(Records from a dataset)
--- START ---
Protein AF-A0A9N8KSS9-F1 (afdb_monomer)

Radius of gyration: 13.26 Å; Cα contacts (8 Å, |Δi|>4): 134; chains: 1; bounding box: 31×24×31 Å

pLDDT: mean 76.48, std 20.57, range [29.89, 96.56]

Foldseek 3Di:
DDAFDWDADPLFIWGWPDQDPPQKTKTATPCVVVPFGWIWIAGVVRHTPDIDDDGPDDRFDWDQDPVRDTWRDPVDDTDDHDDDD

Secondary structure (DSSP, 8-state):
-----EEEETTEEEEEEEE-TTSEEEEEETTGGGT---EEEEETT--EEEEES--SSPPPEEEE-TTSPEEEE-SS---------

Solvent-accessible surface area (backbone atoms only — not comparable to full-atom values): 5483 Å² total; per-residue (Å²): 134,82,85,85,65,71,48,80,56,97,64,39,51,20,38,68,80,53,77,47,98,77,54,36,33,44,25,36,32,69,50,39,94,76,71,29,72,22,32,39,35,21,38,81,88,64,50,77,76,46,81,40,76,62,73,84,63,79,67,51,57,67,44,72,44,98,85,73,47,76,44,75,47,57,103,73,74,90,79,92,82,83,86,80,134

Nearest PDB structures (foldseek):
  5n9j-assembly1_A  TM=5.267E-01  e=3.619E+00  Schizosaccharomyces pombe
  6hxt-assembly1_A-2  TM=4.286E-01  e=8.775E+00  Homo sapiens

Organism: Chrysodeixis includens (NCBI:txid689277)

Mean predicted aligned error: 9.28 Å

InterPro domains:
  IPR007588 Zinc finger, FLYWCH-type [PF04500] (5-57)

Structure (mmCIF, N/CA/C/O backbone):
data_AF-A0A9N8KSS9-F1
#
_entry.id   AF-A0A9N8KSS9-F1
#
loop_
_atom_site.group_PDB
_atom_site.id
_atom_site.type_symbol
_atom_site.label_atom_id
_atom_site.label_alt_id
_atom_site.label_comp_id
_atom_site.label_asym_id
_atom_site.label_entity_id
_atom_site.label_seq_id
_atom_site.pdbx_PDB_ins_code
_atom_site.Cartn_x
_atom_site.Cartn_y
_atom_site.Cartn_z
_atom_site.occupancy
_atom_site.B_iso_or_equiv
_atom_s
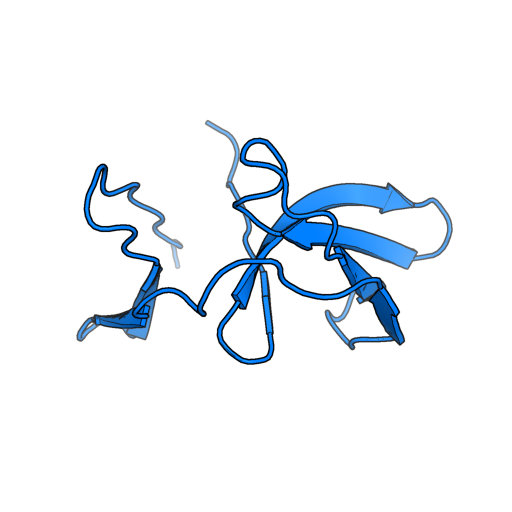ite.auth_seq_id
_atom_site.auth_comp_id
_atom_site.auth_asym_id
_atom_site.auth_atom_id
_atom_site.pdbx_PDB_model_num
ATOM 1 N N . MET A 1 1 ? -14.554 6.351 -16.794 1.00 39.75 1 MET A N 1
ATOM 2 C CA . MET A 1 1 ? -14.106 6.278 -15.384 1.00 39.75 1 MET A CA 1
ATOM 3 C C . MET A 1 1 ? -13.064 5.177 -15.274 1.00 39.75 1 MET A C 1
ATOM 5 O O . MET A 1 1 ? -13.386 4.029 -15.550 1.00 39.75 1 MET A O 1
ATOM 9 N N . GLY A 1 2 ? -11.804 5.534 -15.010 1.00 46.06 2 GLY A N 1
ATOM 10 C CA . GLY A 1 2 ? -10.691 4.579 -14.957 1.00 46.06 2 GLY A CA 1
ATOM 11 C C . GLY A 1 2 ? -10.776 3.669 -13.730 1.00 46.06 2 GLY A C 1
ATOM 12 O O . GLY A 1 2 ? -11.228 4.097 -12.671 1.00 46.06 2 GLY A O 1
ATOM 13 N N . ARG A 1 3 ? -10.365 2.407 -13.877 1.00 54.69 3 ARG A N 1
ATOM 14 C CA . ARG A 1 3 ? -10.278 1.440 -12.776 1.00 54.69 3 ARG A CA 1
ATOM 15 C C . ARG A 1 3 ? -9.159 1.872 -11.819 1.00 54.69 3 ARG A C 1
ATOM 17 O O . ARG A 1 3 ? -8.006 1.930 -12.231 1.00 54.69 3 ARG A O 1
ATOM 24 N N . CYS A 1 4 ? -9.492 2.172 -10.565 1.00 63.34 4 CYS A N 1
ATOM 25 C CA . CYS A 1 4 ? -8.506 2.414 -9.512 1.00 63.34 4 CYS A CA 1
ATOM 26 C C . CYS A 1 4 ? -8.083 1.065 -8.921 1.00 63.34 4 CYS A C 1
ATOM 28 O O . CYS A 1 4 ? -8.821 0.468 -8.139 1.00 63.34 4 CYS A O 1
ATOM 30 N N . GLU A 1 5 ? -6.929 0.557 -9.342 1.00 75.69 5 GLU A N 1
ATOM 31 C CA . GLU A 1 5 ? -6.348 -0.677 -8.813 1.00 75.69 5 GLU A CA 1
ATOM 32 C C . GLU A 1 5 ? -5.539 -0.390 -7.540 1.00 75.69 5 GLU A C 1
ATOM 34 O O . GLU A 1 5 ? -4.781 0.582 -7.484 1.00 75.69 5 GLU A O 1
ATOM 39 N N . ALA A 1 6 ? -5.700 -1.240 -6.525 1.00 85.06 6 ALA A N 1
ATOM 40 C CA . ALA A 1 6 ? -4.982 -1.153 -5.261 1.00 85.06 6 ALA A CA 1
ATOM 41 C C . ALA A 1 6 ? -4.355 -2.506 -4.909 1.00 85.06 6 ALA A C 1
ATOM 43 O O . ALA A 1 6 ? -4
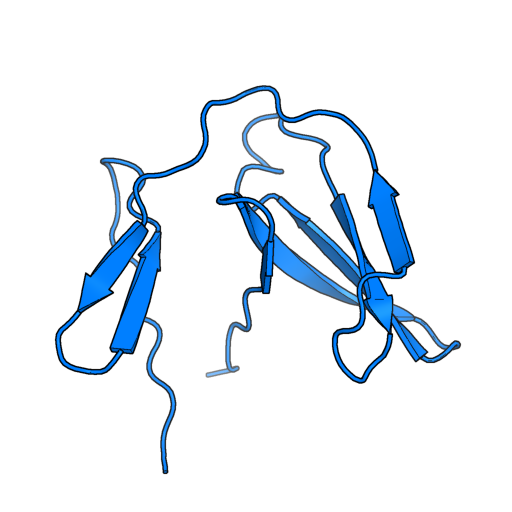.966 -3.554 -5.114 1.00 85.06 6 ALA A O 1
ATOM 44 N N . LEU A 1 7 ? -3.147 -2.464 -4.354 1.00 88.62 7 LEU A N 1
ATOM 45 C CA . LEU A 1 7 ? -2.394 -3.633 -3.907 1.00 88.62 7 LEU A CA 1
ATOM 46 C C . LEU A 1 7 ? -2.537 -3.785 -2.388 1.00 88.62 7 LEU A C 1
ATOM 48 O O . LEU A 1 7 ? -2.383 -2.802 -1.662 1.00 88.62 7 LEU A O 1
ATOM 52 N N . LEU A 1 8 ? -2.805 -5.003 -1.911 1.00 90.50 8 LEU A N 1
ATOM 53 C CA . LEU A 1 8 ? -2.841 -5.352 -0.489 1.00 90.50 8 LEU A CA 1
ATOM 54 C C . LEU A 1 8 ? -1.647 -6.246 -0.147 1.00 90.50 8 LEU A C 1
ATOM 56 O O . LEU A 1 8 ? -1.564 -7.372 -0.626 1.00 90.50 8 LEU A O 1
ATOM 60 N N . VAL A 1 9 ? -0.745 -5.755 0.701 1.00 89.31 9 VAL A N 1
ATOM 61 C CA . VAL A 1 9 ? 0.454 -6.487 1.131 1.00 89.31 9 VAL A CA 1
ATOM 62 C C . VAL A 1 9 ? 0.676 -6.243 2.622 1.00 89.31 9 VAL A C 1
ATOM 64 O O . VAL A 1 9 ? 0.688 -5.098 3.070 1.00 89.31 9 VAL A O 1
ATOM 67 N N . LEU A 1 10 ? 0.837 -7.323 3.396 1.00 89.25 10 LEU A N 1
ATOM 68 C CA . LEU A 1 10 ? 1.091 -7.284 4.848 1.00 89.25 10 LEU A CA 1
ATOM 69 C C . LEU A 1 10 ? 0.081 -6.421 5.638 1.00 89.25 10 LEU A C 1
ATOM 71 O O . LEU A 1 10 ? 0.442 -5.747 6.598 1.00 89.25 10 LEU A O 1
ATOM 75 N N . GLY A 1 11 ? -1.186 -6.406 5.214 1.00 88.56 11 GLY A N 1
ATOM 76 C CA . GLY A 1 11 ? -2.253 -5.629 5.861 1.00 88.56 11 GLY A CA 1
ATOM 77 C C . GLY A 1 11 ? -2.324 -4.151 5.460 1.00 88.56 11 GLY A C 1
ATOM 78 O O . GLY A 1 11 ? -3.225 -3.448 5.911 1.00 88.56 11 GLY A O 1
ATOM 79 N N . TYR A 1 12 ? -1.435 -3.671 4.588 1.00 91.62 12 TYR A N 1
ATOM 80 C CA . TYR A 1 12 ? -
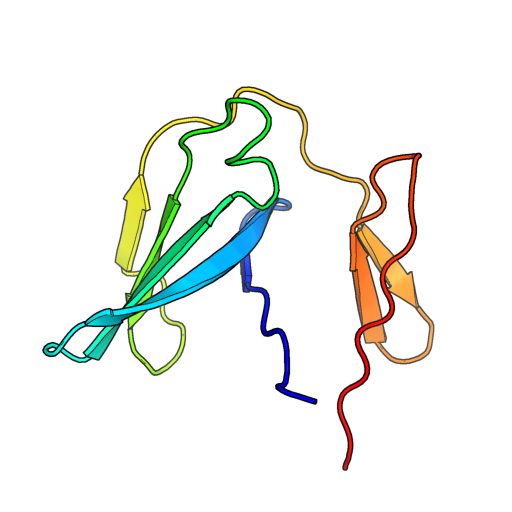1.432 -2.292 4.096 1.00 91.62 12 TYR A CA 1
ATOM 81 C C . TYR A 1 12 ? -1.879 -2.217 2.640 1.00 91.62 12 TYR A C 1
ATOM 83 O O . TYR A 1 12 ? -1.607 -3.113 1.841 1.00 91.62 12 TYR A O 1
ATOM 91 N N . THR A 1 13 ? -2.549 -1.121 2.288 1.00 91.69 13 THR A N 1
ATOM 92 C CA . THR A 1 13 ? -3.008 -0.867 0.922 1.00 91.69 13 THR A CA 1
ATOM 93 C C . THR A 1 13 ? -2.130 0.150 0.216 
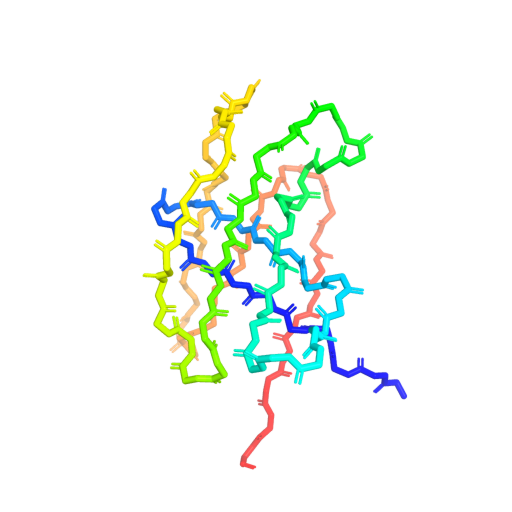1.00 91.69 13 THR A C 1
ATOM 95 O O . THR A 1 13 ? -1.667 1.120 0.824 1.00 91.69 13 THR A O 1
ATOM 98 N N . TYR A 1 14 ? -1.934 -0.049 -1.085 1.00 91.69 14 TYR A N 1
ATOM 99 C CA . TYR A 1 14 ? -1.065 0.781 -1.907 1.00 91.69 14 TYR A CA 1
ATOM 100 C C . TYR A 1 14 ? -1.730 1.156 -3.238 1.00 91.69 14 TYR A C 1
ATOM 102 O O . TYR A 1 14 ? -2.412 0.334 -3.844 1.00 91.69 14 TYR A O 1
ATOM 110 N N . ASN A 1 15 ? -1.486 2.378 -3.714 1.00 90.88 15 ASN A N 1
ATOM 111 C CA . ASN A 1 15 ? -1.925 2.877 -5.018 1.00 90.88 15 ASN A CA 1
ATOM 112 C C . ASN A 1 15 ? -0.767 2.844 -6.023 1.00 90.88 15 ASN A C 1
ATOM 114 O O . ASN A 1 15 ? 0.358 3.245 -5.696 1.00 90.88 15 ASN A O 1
--- END ---
--- START ---
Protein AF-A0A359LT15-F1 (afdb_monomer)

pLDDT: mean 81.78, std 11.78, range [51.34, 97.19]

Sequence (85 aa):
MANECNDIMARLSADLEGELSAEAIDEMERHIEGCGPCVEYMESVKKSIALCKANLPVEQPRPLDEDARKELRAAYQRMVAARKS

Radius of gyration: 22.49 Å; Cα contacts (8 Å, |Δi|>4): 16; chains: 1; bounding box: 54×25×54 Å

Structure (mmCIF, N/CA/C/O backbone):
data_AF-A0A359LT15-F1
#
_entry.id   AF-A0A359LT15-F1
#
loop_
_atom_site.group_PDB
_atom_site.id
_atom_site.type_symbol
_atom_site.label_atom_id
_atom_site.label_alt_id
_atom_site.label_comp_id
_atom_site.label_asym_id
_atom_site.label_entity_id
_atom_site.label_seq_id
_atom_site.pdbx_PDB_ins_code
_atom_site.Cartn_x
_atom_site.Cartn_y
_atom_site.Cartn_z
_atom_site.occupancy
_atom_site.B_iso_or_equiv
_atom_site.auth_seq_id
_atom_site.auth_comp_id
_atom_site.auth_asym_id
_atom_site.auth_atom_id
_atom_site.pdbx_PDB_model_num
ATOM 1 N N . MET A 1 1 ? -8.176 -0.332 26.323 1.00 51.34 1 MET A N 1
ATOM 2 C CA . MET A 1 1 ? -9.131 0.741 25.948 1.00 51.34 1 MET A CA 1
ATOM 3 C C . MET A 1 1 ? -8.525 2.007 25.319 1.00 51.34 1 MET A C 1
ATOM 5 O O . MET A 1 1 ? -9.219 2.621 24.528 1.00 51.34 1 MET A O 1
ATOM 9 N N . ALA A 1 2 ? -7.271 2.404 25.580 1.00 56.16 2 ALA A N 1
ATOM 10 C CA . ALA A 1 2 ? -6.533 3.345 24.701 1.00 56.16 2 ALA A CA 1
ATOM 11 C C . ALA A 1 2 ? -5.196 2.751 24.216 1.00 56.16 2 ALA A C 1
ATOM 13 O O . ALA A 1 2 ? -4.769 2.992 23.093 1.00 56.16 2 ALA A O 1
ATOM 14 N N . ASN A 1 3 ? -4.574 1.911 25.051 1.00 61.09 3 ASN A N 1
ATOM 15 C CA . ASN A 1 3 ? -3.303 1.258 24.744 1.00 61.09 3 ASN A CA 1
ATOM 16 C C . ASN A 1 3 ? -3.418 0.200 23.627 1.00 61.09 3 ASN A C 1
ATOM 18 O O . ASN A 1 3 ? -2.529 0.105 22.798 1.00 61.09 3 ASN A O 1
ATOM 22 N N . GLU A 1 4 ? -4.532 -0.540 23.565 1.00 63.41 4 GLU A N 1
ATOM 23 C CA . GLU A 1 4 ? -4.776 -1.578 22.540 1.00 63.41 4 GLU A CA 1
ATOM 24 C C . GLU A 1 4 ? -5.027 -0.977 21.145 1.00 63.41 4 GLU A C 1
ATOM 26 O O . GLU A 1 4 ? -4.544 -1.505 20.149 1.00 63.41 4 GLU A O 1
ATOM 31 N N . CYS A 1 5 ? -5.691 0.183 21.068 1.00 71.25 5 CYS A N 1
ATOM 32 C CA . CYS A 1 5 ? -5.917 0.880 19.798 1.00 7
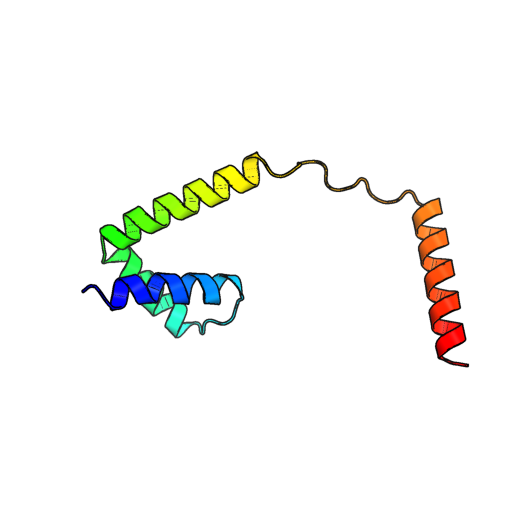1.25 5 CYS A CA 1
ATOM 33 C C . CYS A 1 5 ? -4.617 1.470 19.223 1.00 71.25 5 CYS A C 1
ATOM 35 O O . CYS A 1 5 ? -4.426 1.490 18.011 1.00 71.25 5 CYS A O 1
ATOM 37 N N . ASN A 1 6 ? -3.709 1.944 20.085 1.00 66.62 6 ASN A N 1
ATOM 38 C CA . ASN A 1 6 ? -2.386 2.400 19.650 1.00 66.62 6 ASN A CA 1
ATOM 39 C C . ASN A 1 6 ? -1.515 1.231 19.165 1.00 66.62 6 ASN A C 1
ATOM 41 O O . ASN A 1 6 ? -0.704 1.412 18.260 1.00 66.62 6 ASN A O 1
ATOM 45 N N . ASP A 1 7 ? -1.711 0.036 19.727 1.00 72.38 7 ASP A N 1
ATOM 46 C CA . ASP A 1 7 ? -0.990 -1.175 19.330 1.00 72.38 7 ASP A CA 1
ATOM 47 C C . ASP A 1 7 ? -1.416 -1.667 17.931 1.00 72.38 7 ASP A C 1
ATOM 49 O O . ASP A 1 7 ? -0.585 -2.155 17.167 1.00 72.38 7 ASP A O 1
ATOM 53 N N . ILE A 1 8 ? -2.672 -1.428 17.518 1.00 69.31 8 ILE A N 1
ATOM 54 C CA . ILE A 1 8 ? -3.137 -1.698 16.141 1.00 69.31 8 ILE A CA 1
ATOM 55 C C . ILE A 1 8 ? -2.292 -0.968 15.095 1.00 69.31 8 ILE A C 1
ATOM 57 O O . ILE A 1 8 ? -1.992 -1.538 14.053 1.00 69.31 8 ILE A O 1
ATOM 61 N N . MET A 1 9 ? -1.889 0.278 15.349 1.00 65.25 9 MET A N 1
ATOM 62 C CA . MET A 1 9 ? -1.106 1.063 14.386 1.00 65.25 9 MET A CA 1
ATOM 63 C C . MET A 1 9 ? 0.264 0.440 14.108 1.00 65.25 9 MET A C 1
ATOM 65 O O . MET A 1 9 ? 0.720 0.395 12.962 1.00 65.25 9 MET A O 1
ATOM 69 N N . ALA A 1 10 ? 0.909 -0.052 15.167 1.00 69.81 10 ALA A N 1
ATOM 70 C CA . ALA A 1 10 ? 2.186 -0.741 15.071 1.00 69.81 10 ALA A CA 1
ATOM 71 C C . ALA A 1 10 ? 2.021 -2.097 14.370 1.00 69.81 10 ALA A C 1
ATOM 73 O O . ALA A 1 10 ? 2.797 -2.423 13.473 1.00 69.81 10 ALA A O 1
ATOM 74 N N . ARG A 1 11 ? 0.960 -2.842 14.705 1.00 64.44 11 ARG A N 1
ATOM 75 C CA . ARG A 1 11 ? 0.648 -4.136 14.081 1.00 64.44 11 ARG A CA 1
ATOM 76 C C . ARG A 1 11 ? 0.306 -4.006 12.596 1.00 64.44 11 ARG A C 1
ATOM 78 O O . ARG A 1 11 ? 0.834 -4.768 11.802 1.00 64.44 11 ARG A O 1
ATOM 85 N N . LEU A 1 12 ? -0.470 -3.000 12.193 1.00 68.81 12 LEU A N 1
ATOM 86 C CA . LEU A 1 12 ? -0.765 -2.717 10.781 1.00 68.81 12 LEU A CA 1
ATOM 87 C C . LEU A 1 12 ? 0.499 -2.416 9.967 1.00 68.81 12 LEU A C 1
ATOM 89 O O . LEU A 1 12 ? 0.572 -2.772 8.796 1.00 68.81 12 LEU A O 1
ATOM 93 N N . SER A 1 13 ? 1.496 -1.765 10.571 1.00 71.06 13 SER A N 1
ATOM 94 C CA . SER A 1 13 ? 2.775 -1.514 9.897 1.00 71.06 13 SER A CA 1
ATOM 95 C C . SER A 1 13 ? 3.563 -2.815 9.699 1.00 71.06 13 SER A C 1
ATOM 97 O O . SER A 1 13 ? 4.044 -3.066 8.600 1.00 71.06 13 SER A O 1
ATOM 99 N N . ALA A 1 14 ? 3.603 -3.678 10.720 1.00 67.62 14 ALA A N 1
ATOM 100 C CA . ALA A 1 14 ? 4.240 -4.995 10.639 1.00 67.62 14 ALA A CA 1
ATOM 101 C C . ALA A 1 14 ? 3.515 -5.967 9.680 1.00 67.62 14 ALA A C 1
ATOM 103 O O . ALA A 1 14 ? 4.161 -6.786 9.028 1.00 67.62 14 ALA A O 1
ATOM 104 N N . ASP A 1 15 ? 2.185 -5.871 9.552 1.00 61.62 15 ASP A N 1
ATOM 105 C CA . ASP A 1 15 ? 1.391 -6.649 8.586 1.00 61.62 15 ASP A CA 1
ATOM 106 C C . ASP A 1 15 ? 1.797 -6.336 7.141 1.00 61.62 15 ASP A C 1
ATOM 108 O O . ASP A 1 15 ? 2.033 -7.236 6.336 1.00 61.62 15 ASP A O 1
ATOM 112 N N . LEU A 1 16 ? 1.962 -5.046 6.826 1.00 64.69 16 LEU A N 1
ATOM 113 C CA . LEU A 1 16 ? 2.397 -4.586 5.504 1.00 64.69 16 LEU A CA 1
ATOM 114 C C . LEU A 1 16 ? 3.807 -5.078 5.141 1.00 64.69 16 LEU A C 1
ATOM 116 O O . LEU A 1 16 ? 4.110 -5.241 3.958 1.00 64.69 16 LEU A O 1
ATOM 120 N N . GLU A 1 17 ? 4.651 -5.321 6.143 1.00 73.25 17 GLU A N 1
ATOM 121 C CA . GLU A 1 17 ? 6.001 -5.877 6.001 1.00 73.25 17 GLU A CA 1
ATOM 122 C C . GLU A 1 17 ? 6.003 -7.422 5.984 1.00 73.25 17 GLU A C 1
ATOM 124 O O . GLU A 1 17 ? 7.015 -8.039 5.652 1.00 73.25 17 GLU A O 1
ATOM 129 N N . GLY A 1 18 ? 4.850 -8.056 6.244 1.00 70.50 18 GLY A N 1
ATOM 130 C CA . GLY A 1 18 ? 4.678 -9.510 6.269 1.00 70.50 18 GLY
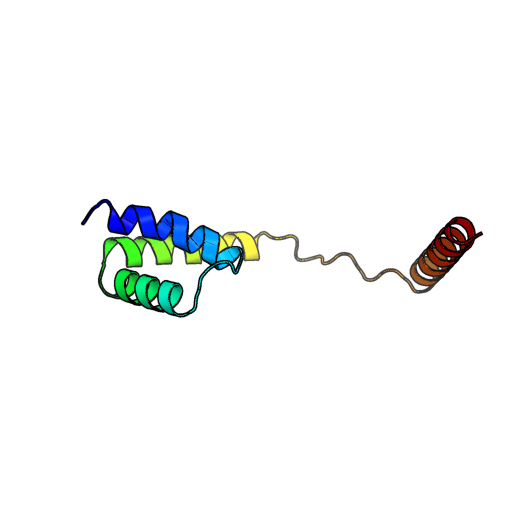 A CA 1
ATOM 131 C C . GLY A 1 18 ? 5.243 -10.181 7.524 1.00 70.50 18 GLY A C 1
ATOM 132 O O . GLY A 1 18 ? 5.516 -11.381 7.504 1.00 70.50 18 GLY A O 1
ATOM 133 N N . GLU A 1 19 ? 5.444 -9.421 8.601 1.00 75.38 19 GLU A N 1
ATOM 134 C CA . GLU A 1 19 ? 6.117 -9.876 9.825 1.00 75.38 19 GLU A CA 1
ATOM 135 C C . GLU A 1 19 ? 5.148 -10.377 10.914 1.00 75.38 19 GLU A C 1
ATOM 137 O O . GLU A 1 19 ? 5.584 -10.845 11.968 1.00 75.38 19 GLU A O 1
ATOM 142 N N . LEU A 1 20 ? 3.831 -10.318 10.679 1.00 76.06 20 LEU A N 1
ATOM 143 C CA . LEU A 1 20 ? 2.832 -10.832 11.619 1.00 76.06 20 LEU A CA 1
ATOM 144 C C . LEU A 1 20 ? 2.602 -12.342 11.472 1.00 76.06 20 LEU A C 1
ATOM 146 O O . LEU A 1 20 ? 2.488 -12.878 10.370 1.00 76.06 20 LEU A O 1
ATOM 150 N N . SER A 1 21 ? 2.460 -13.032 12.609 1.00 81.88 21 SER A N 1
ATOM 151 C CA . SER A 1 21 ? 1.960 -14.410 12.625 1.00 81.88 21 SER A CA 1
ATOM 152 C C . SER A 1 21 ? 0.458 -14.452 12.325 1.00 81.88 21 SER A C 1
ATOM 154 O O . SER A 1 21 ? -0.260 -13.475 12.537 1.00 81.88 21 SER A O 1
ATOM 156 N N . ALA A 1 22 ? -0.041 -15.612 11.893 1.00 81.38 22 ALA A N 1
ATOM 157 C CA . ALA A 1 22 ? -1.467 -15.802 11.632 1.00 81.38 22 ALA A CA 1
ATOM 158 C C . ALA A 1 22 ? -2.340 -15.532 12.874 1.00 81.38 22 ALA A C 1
--- END ---
• [What to do]:
Please find every line in the records above that holds the word "pLDDT" and copy it.

• [Result]:
pLDDT: mean 76.48, std 20.57, range [29.89, 96.56]
pLDDT: mean 81.78, std 11.78, range [51.34, 97.19]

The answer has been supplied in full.